A Beginner's Guide to Buying Puts

How to utilize leverage to short a stock without risking excessive capital

by Griffin Kruse

Published on Jan 21, 2015 at 10:53 AM
Updated on Jun 24, 2020 at 10:16 AM

Hello again, aspiring options traders! In case you missed it, last week I discussed the basics of buying call options. This week, we will be discussing the other type of options contract -- the put.

While buying a call is essentially betting that a stock's price will increase in a set duration of time, buying a put option is betting that a stock's price will decrease over a pre-determined time span. While a call contract allows the holder to buy 100 shares of a stock at a pre-determined price, a put contract affords the holder the right to sell 100 shares of a stock at a pre-determined price.

Put buying is quite similar to short selling, in terms of the outlook for the underlying stock, but differs in that the purchaser of a put doesn't have to borrow actual shares of a stock. In addition, the risks are much slimmer with put buying, as compared to selling a stock short, while the potential rewards are roughly equivalent. Let's break down how put options work, step by step.

Advantages of Put Buying

Let's say that our hypothetical investor from last week's column -- "Jim" -- believes that shares of XYZ are going to plummet over the next few months. However, Jim doesn't want to invest a large portion of his available capital via shorting the stock, which risks a relatively significant amount of cash and could lead to theoretically infinite losses. So, he decides to purchase a put option at the price that he thinks XYZ is going to breach, known as the "strike price."

Say that shares of XYZ are currently trading at an even $100, and rumors that the company may come up short on its upcoming earnings report have Jim convinced that the equity is going to plummet over the next couple of months. Jim could purchase the March 95 put, which expires at the market close on Friday, March 20. The ask price for that option is $2, and since every option contract represents 100 underlying shares, the price for one contract would be $200 ($2 ask price x 100 underlying shares).

If shares of XYZ are trading at $95 -- around the strike price -- the put is considered "at the money." The contract will be "in the money" if XYZ plummets south of $95 within the option's lifetime, and will be "out of the money" if XYZ is north of $95.

If Jim's bearish prediction is correct, and XYZ drops below the strike price of $95 prior to expiration, he has two separate paths he can take. First, he could exercise the option, which means he can sell 100 shares of XYZ at $95 apiece, the pre-determined strike price -- a premium to the current market value. Second, he could also sell to close the put, where he would simply sell the in-the-money contract for a profit.

Whatever course of action Jim decides to take, he must pay close attention to the expiration date. Starting in February, monthly options expire at market close on the third Friday of every month, though many popular stocks also have weekly options that expire every Friday of the month. Let's explore Jim's potential outcomes a bit more in-depth.

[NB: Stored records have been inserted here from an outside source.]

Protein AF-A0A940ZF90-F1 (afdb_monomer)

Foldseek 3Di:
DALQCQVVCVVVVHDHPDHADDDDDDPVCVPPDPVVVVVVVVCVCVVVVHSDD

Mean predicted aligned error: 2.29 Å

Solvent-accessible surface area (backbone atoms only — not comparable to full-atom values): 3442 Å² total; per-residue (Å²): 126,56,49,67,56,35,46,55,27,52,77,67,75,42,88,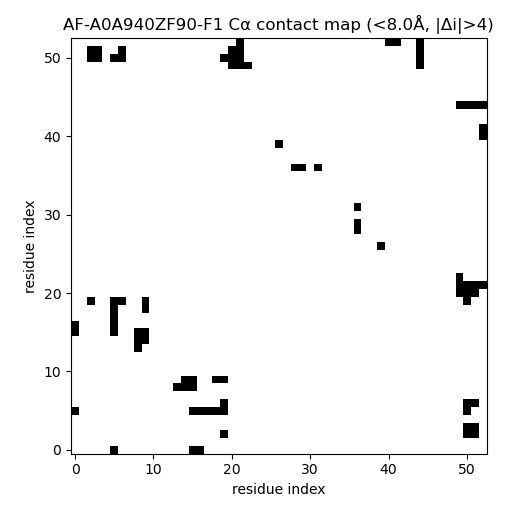60,96,59,86,73,52,68,80,92,78,86,82,85,51,91,84,53,54,71,66,59,48,52,47,55,52,50,55,51,39,60,76,68,65,41,39,62,134

Radius of gyration: 13.45 Å; Cα contacts (8 Å, |Δi|>4): 43; chains: 1; bounding box: 32×16×33 Å

Secondary structure (DSSP, 8-state):
--HHHHHHHHHTT---SS---------S-TTS-HHHHHHHHHHHHHHTT-S--

Sequence (53 aa):
MNKAERVRAALGGKPVDRPPFSIWYHFGNQHASSERTAQAHLEFYDYYDLDFL

Structure (mmCIF, N/CA/C/O backbone):
data_AF-A0A940ZF90-F1
#
_entry.id   AF-A0A940ZF90-F1
#
loop_
_atom_site.group_PDB
_atom_site.id
_atom_site.type_symbol
_atom_site.label_atom_id
_atom_site.label_alt_id
_atom_site.label_comp_id
_atom_site.label_asym_id
_atom_site.label_entity_id
_atom_site.label_seq_id
_atom_site.pdbx_PDB_ins_code
_atom_site.Cartn_x
_atom_site.Cartn_y
_atom_site.Cartn_z
_atom_site.occupancy
_atom_site.B_iso_or_equiv
_atom_site.auth_seq_id
_atom_site.auth_comp_id
_atom_site.auth_asym_id
_atom_site.auth_atom_id
_atom_site.pdbx_PDB_model_num
ATOM 1 N N . MET A 1 1 ? -14.265 -1.403 5.912 1.00 89.31 1 MET A N 1
ATOM 2 C CA . MET A 1 1 ? -13.467 -0.185 5.634 1.00 89.31 1 MET A CA 1
ATOM 3 C C . MET A 1 1 ? -12.707 -0.372 4.330 1.00 89.31 1 MET A C 1
ATOM 5 O O . MET A 1 1 ? -12.403 -1.514 3.984 1.00 89.31 1 MET A O 1
ATOM 9 N N . ASN A 1 2 ? -12.377 0.700 3.610 1.00 97.44 2 ASN A N 1
ATOM 10 C CA . ASN A 1 2 ? -11.414 0.608 2.508 1.00 97.44 2 ASN A CA 1
ATOM 11 C C . ASN A 1 2 ? -9.969 0.498 3.045 1.00 97.44 2 ASN A C 1
ATOM 13 O O . ASN A 1 2 ? -9.719 0.698 4.236 1.00 97.44 2 ASN A O 1
ATOM 17 N N . LYS A 1 3 ? -9.015 0.147 2.173 1.00 97.75 3 LYS A N 1
ATOM 18 C CA . LYS A 1 3 ? -7.601 -0.055 2.542 1.00 97.75 3 LYS A CA 1
ATOM 19 C C . LYS A 1 3 ? -7.003 1.164 3.252 1.00 97.75 3 LYS A C 1
ATOM 21 O O . LYS A 1 3 ? -6.447 1.052 4.342 1.00 97.75 3 LYS A O 1
ATOM 26 N N . ALA A 1 4 ? -7.216 2.351 2.689 1.00 97.50 4 ALA A N 1
ATOM 27 C CA . ALA A 1 4 ? -6.661 3.590 3.218 1.00 97.50 4 ALA A CA 1
ATOM 28 C C . ALA A 1 4 ? -7.295 4.004 4.562 1.00 97.50 4 ALA A C 1
ATOM 30 O O . ALA A 1 4 ? -6.611 4.526 5.441 1.00 97.50 4 ALA A O 1
ATOM 31 N N . GLU A 1 5 ? -8.595 3.768 4.745 1.00 98.44 5 GLU A N 1
ATOM 32 C CA . GLU A 1 5 ? -9.290 3.938 6.026 1.00 98.44 5 GLU A CA 1
ATOM 33 C C . GLU A 1 5 ? -8.718 3.004 7.091 1.00 98.44 5 GLU A C 1
ATOM 35 O O . GLU A 1 5 ? -8.431 3.456 8.199 1.00 98.44 5 GLU A O 1
ATOM 40 N N . ARG A 1 6 ? -8.496 1.728 6.747 1.00 98.38 6 ARG A N 1
ATOM 41 C CA . ARG A 1 6 ? -7.938 0.720 7.658 1.00 98.38 6 ARG A CA 1
ATOM 42 C C . ARG A 1 6 ? -6.563 1.116 8.172 1.00 98.38 6 ARG A C 1
ATOM 44 O O . ARG A 1 6 ? -6.344 1.101 9.381 1.00 98.38 6 ARG A O 1
ATOM 51 N N . VAL A 1 7 ? -5.661 1.515 7.275 1.00 98.31 7 VAL A N 1
ATOM 52 C CA . VAL A 1 7 ? -4.301 1.940 7.646 1.00 98.31 7 VAL A CA 1
ATOM 53 C C . VAL A 1 7 ? -4.345 3.164 8.560 1.00 98.31 7 VAL A C 1
ATOM 55 O O . VAL A 1 7 ? -3.722 3.167 9.619 1.00 98.31 7 VAL A O 1
ATOM 58 N N . ARG A 1 8 ? -5.134 4.189 8.210 1.00 98.44 8 ARG A N 1
ATOM 59 C CA . ARG A 1 8 ? -5.254 5.404 9.034 1.00 98.44 8 ARG A CA 1
ATOM 60 C C . ARG A 1 8 ? -5.882 5.131 10.401 1.00 98.44 8 ARG A C 1
ATOM 62 O O . ARG A 1 8 ? 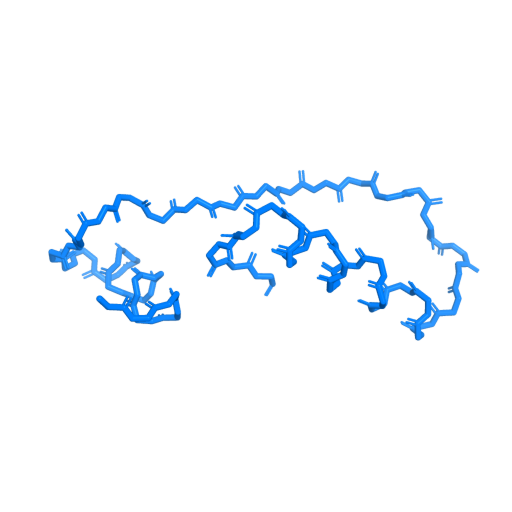-5.447 5.714 11.390 1.00 98.44 8 ARG A O 1
ATOM 69 N N . ALA A 1 9 ? -6.891 4.265 10.469 1.00 98.69 9 ALA A N 1
ATOM 70 C CA . ALA A 1 9 ? -7.524 3.872 11.724 1.00 98.69 9 ALA A CA 1
ATOM 71 C C . ALA A 1 9 ? -6.541 3.121 12.634 1.00 98.69 9 ALA A C 1
ATOM 73 O O . ALA A 1 9 ? -6.409 3.495 13.798 1.00 98.69 9 ALA A O 1
ATOM 74 N N . ALA A 1 10 ? -5.795 2.151 12.092 1.00 98.38 10 ALA A N 1
ATOM 75 C CA . ALA A 1 10 ? -4.782 1.408 12.840 1.00 98.38 10 ALA A CA 1
ATOM 76 C C . ALA A 1 10 ? -3.681 2.326 13.397 1.00 98.38 10 ALA A C 1
ATOM 78 O O . ALA A 1 10 ? -3.387 2.273 14.589 1.00 98.38 10 ALA A O 1
ATOM 7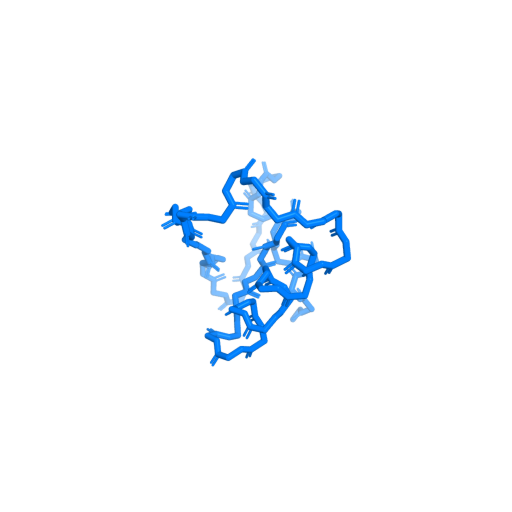9 N N . LEU A 1 11 ? -3.124 3.218 12.567 1.00 98.12 11 LEU A N 1
ATOM 80 C CA . LEU A 1 11 ? -2.108 4.191 12.999 1.00 98.12 11 LEU A CA 1
ATOM 81 C C . LEU A 1 11 ? -2.641 5.176 14.051 1.00 98.12 11 LEU A C 1
ATOM 83 O O . LEU A 1 11 ? -1.893 5.636 14.907 1.00 98.12 11 LEU A O 1
ATOM 87 N N . GLY A 1 12 ? -3.935 5.490 13.997 1.00 98.31 12 GLY A N 1
ATOM 88 C CA . GLY A 1 12 ? -4.613 6.335 14.977 1.00 98.31 12 GLY A CA 1
ATOM 89 C C . GLY A 1 12 ? -5.099 5.603 16.231 1.00 98.31 12 GLY A C 1
ATOM 90 O O . GLY A 1 12 ? -5.812 6.218 17.021 1.00 98.31 12 GLY A O 1
ATOM 91 N N . GLY A 1 13 ? -4.798 4.309 16.398 1.00 98.25 13 GLY A N 1
ATOM 92 C CA . GLY A 1 13 ? -5.261 3.506 17.536 1.00 98.25 13 GLY A CA 1
ATOM 93 C C . GLY A 1 13 ? -6.780 3.296 17.587 1.00 98.25 13 GLY A C 1
ATOM 94 O O . GLY A 1 13 ? -7.337 3.052 18.656 1.00 98.25 13 GLY A O 1
ATOM 95 N N . LYS A 1 14 ? -7.474 3.429 16.452 1.00 98.69 14 LYS A N 1
ATOM 96 C CA . LYS A 1 14 ? -8.927 3.246 16.338 1.00 98.69 14 LYS A CA 1
ATOM 97 C C . LYS A 1 14 ? -9.272 1.782 16.025 1.00 98.69 14 LYS A C 1
ATOM 99 O O . LYS A 1 14 ? -8.434 1.073 15.467 1.00 98.69 14 LYS A O 1
ATOM 104 N N . PRO A 1 15 ? -10.506 1.327 16.320 1.00 98.38 15 PRO A N 1
ATOM 105 C CA . PRO A 1 15 ? -10.968 0.004 15.909 1.00 98.38 15 PRO A CA 1
ATOM 106 C C . PRO A 1 15 ? -10.849 -0.214 14.395 1.00 98.38 15 PRO A C 1
ATOM 108 O O . PRO A 1 15 ? -11.132 0.690 13.607 1.00 98.38 15 PRO A O 1
ATOM 111 N N . VAL A 1 16 ?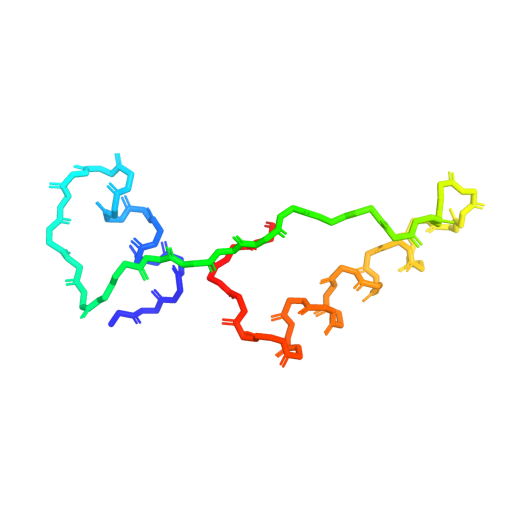 -10.465 -1.430 14.004 1.00 98.69 16 VAL A N 1
ATOM 112 C CA . VAL A 1 16 ? -10.340 -1.871 12.608 1.00 98.69 16 VAL A CA 1
ATOM 113 C C . VAL A 1 16 ? -11.067 -3.200 12.394 1.00 98.69 16 VAL A C 1
ATOM 115 O O . VAL A 1 16 ? -11.255 -3.964 13.336 1.00 98.69 16 VAL A O 1
ATOM 118 N N . ASP A 1 17 ? -11.477 -3.479 11.156 1.00 98.25 17 ASP A N 1
ATOM 119 C CA . ASP A 1 17 ? -12.160 -4.720 10.758 1.00 98.25 17 ASP A CA 1
ATOM 120 C C . ASP A 1 17 ? -11.204 -5.929 10.717 1.00 98.25 17 ASP A C 1
ATOM 122 O O . ASP A 1 17 ? -11.609 -7.050 11.011 1.00 98.25 17 ASP A O 1
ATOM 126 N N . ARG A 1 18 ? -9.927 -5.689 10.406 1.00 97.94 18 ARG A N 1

Outcome #1: Jim is correct, and an underwhelming earnings report sends shares of XYZ falling to $85. He could then sell to close his option (now worth $10 in intrinsic value -- stock price minus strike price) before expiration, for $1,000 ($10 x 100 underlying shares). Since Jim only paid $200 for his initial put contract, his total profit would be $800, for an incredible 400% profit on his small investment.

Possible outcomes for XYZ 95-strike put

Outcome #2: As discussed earlier, had Jim decided to short-sell shares of XYZ by borrowing 100 shares at $100 each, it would have cost him no money upfront -- though a typical short trade involves setting aside a margin requirement of 150% of the proceeds, thereby tying up a significant amount of capital for the duration of the trade. After the stock's tumble to $85, his position would be worth $1,500 -- a nice chunk of change. While this is $700 more than the profit he would have made off the 95-strike put, it represents a gain of just 15% on the trade, compared to the 400% the comparable options play would have returned. Again, this is called leverage -- or the principle of wagering relatively modest amounts of capital in order to gain profits much larger than the original bet.

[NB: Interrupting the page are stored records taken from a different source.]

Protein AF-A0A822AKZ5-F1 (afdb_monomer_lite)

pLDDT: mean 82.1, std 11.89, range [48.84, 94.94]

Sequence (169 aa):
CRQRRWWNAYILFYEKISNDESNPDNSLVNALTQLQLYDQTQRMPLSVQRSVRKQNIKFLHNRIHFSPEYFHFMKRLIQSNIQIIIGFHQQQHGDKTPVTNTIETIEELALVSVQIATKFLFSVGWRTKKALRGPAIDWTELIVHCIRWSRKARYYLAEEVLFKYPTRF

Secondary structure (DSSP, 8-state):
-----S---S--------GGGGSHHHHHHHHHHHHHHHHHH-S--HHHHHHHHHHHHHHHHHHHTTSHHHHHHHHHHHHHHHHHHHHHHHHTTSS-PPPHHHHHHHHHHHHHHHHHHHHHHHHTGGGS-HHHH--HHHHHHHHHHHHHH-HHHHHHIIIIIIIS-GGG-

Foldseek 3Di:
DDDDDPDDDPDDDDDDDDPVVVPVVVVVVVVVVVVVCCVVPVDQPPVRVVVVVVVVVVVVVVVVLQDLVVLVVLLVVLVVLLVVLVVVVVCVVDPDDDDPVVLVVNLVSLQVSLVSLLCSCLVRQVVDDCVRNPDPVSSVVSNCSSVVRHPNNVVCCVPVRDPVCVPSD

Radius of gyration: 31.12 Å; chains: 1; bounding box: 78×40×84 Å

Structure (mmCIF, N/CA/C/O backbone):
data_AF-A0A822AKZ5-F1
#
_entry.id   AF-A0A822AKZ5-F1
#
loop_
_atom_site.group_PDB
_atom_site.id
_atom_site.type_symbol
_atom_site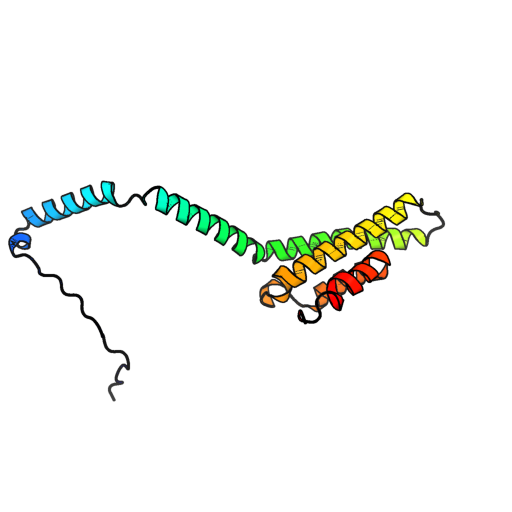.label_atom_id
_atom_site.label_alt_id
_atom_site.label_comp_id
_atom_site.label_asym_id
_atom_site.label_entity_id
_atom_site.label_seq_id
_atom_site.pdbx_PDB_ins_code
_atom_site.Cartn_x
_atom_site.Cartn_y
_atom_site.Cartn_z
_atom_site.occupancy
_atom_site.B_iso_or_equiv
_atom_site.auth_seq_id
_atom_site.auth_comp_id
_atom_site.auth_asym_id
_atom_site.auth_atom_id
_atom_site.pdbx_PDB_model_num
ATOM 1 N N . CYS A 1 1 ? -46.883 25.618 12.402 1.00 48.84 1 CYS A N 1
ATOM 2 C CA . CYS A 1 1 ? -47.010 24.143 12.352 1.00 48.84 1 CYS A CA 1
ATOM 3 C C . CYS A 1 1 ? -45.820 23.504 13.063 1.00 48.84 1 CYS A C 1
ATOM 5 O O . CYS A 1 1 ? -44.689 23.737 12.661 1.00 48.84 1 CYS A O 1
ATOM 7 N N . ARG A 1 2 ? -46.050 22.791 14.173 1.00 59.06 2 ARG A N 1
ATOM 8 C CA . ARG A 1 2 ? -44.992 22.276 15.058 1.00 59.06 2 ARG A CA 1
ATOM 9 C C . ARG A 1 2 ? -44.477 20.944 14.495 1.00 59.06 2 ARG A C 1
ATOM 11 O O . ARG A 1 2 ? -45.195 19.950 14.519 1.00 59.06 2 ARG A O 1
ATOM 18 N N . GLN A 1 3 ? -43.271 20.945 13.930 1.00 63.03 3 GLN A N 1
ATOM 19 C CA . GLN A 1 3 ? -42.626 19.762 13.350 1.00 63.03 3 GLN A CA 1
ATOM 20 C C . GLN A 1 3 ? -42.408 18.698 14.438 1.00 63.03 3 GLN A C 1
ATOM 22 O O . GLN A 1 3 ? -41.667 18.920 15.397 1.00 63.03 3 GLN A O 1
ATOM 27 N N . ARG A 1 4 ? -43.078 17.547 14.310 1.00 64.44 4 ARG A N 1
ATOM 28 C CA . ARG A 1 4 ? -42.857 16.391 15.187 1.00 64.44 4 ARG A CA 1
ATOM 29 C C . ARG A 1 4 ? -41.477 15.798 14.893 1.00 64.44 4 ARG A C 1
ATOM 31 O O . ARG A 1 4 ? -41.180 15.453 13.751 1.00 64.44 4 ARG A O 1
ATOM 38 N N . ARG A 1 5 ? -40.634 15.684 15.922 1.00 76.12 5 ARG A N 1
ATOM 39 C CA . ARG A 1 5 ? -39.387 14.911 15.852 1.00 76.12 5 ARG A CA 1
ATOM 40 C C . ARG A 1 5 ? -39.743 13.423 15.796 1.00 76.12 5 ARG A C 1
ATOM 42 O O . ARG A 1 5 ? -40.579 12.954 16.555 1.00 76.12 5 ARG A O 1
ATOM 49 N N . TRP A 1 6 ? -39.108 12.712 14.874 1.00 81.56 6 TRP A N 1
ATOM 50 C CA . TRP A 1 6 ? -39.303 11.291 14.558 1.00 81.56 6 TRP A CA 1
ATOM 51 C C . TRP A 1 6 ? -38.443 10.363 15.430 1.00 81.56 6 TRP A C 1
ATOM 53 O O . TRP A 1 6 ? -38.388 9.160 15.203 1.00 81.56 6 TRP A O 1
ATOM 63 N N . TRP A 1 7 ? -37.797 10.928 16.450 1.00 83.38 7 TRP A N 1
ATOM 64 C CA . TRP A 1 7 ? -37.007 10.211 17.438 1.00 83.38 7 TRP A CA 1
ATOM 65 C C . TRP A 1 7 ? -37.689 10.321 18.796 1.00 83.38 7 TRP A C 1
ATOM 67 O O . TRP A 1 7 ? -37.942 11.432 19.265 1.00 83.38 7 TRP A O 1
ATOM 77 N N . ASN A 1 8 ? -37.949 9.177 19.424 1.00 84.12 8 ASN A N 1
ATOM 78 C CA . ASN A 1 8 ? -38.408 9.079 20.805 1.00 84.12 8 ASN A CA 1
ATOM 79 C C . ASN A 1 8 ? -37.390 8.271 21.609 1.00 84.12 8 ASN A C 1
ATOM 81 O O . ASN A 1 8 ? -36.762 7.353 21.077 1.00 84.12 8 ASN A O 1
ATOM 85 N N . ALA A 1 9 ? -37.227 8.615 22.885 1.00 88.25 9 ALA A N 1
ATOM 86 C CA . ALA A 1 9 ? -36.419 7.814 23.791 1.00 88.25 9 ALA A CA 1
ATOM 87 C C . ALA A 1 9 ? -37.085 6.446 23.992 1.00 88.25 9 ALA A C 1
ATOM 89 O O . ALA A 1 9 ? -38.283 6.372 24.258 1.00 88.25 9 ALA A O 1
ATOM 90 N N . TYR A 1 10 ? -36.303 5.377 23.850 1.00 90.69 10 TYR A N 1
ATOM 91 C CA . TYR A 1 10 ? -36.763 4.004 24.072 1.00 90.69 10 TYR A CA 1
ATOM 92 C C . TYR A 1 10 ? -36.426 3.501 25.484 1.00 90.69 10 TYR A C 1
ATOM 94 O O . TYR A 1 10 ? -37.129 2.654 26.022 1.00 90.69 10 TYR A O 1
ATOM 102 N N . ILE A 1 11 ? -35.366 4.035 26.100 1.00 92.69 11 ILE A N 1
ATOM 103 C CA . ILE A 1 11 ? -34.901 3.648 27.437 1.00 92.69 11 ILE A CA 1
ATOM 104 C C . ILE A 1 11 ? -34.604 4.912 28.239 1.00 92.69 11 ILE A C 1
ATOM 106 O O . ILE A 1 11 ? -34.005 5.857 27.721 1.00 92.69 11 ILE A O 1
ATOM 110 N N . LEU A 1 12 ? -35.022 4.902 29.503 1.00 93.00 12 LEU A N 1
ATOM 111 C CA . LEU A 1 12 ? -34.734 5.935 30.489 1.00 93.00 12 LEU A CA 1
ATOM 112 C C . LEU A 1 12 ? -33.992 5.284 31.658 1.00 93.00 12 LEU A C 1
ATOM 114 O O . LEU A 1 12 ? -34.453 4.283 32.204 1.00 93.00 12 LEU A O 1
ATOM 118 N N . PHE A 1 13 ? -32.841 5.848 32.019 1.00 90.75 13 PHE A N 1
ATOM 119 C CA . PHE A 1 13 ? -32.079 5.440 33.194 1.00 90.75 13 PHE A CA 1
ATOM 120 C C . PHE A 1 13 ? -32.440 6.369 34.349 1.00 90.75 13 PHE A C 1
ATOM 122 O O . PHE A 1 13 ? -32.284 7.584 34.234 1.00 90.75 13 PHE A O 1
ATOM 129 N N . TYR A 1 14 ? -32.930 5.790 35.442 1.00 89.88 14 TYR A N 1
ATOM 130 C CA . TYR A 1 14 ? -33.214 6.505 36.680 1.00 89.88 14 TYR A CA 1
ATOM 131 C C . TYR A 1 14 ? -32.308 5.970 37.778 1.00 89.88 14 TYR A C 1
ATOM 133 O O . TYR A 1 14 ? -32.163 4.758 37.931 1.00 89.88 14 TYR A O 1
ATOM 141 N N . GLU A 1 15 ? -31.739 6.879 38.555 1.00 86.06 15 GLU A N 1
ATOM 142 C CA . GLU A 1 15 ? -30.973 6.560 39.750 1.00 86.06 15 GLU A CA 1
ATOM 143 C C . GLU A 1 15 ? -31.720 7.097 40.971 1.00 86.06 15 GLU A C 1
ATOM 145 O O . GLU A 1 15 ? -32.297 8.188 40.939 1.00 86.06 15 GLU A O 1
ATOM 150 N N . LYS A 1 16 ? -31.776 6.297 42.038 1.00 83.81 16 LYS A N 1
ATOM 151 C CA . LYS A 1 16 ? -32.444 6.690 43.277 1.00 83.81 16 LYS A CA 1
ATOM 152 C C . LYS A 1 16 ? -31.518 7.621 44.052 1.00 83.81 16 LYS A C 1
ATOM 154 O O . LYS A 1 16 ? -30.488 7.177 44.543 1.00 83.81 16 LYS A O 1
ATOM 159 N N . ILE A 1 17 ? -31.932 8.870 44.230 1.00 75.62 17 ILE A N 1
ATOM 160 C CA . ILE A 1 17 ? -31.250 9.802 45.130 1.00 75.62 17 ILE A CA 1
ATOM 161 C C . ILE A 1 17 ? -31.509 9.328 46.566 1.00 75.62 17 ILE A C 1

Outcome #3: Had shares of XYZ risen to $110 instead of falling to $85, Jim would only be out his initial premium of $200 on the 95-strike put, no matter how high the shares should rise above the strike price. On the other hand, if Jim had sold the stock short at $100, he would be out $1,000 on a move up to $110. If the shares had risen to $120, Jim would be out $2,000, and on and on.

In other words, short selling carries substantially more risk than buying puts. If Jim were to have a traditional short stock position on XYZ, his potential losses could be theoretically unlimited, considering there's no limit to how high the stock can rise. With a put, his losses are maxed out at the premium he paid for his contract.

Next week, we will delve into a side-by-side comparison of options trading versus investing in traditional stocks, and why options trading makes sense for certain types of investors.

Disclaimer: None of the hypothetical scenarios above take into account brokerage or commission fees, which are an inescapable part of options trading.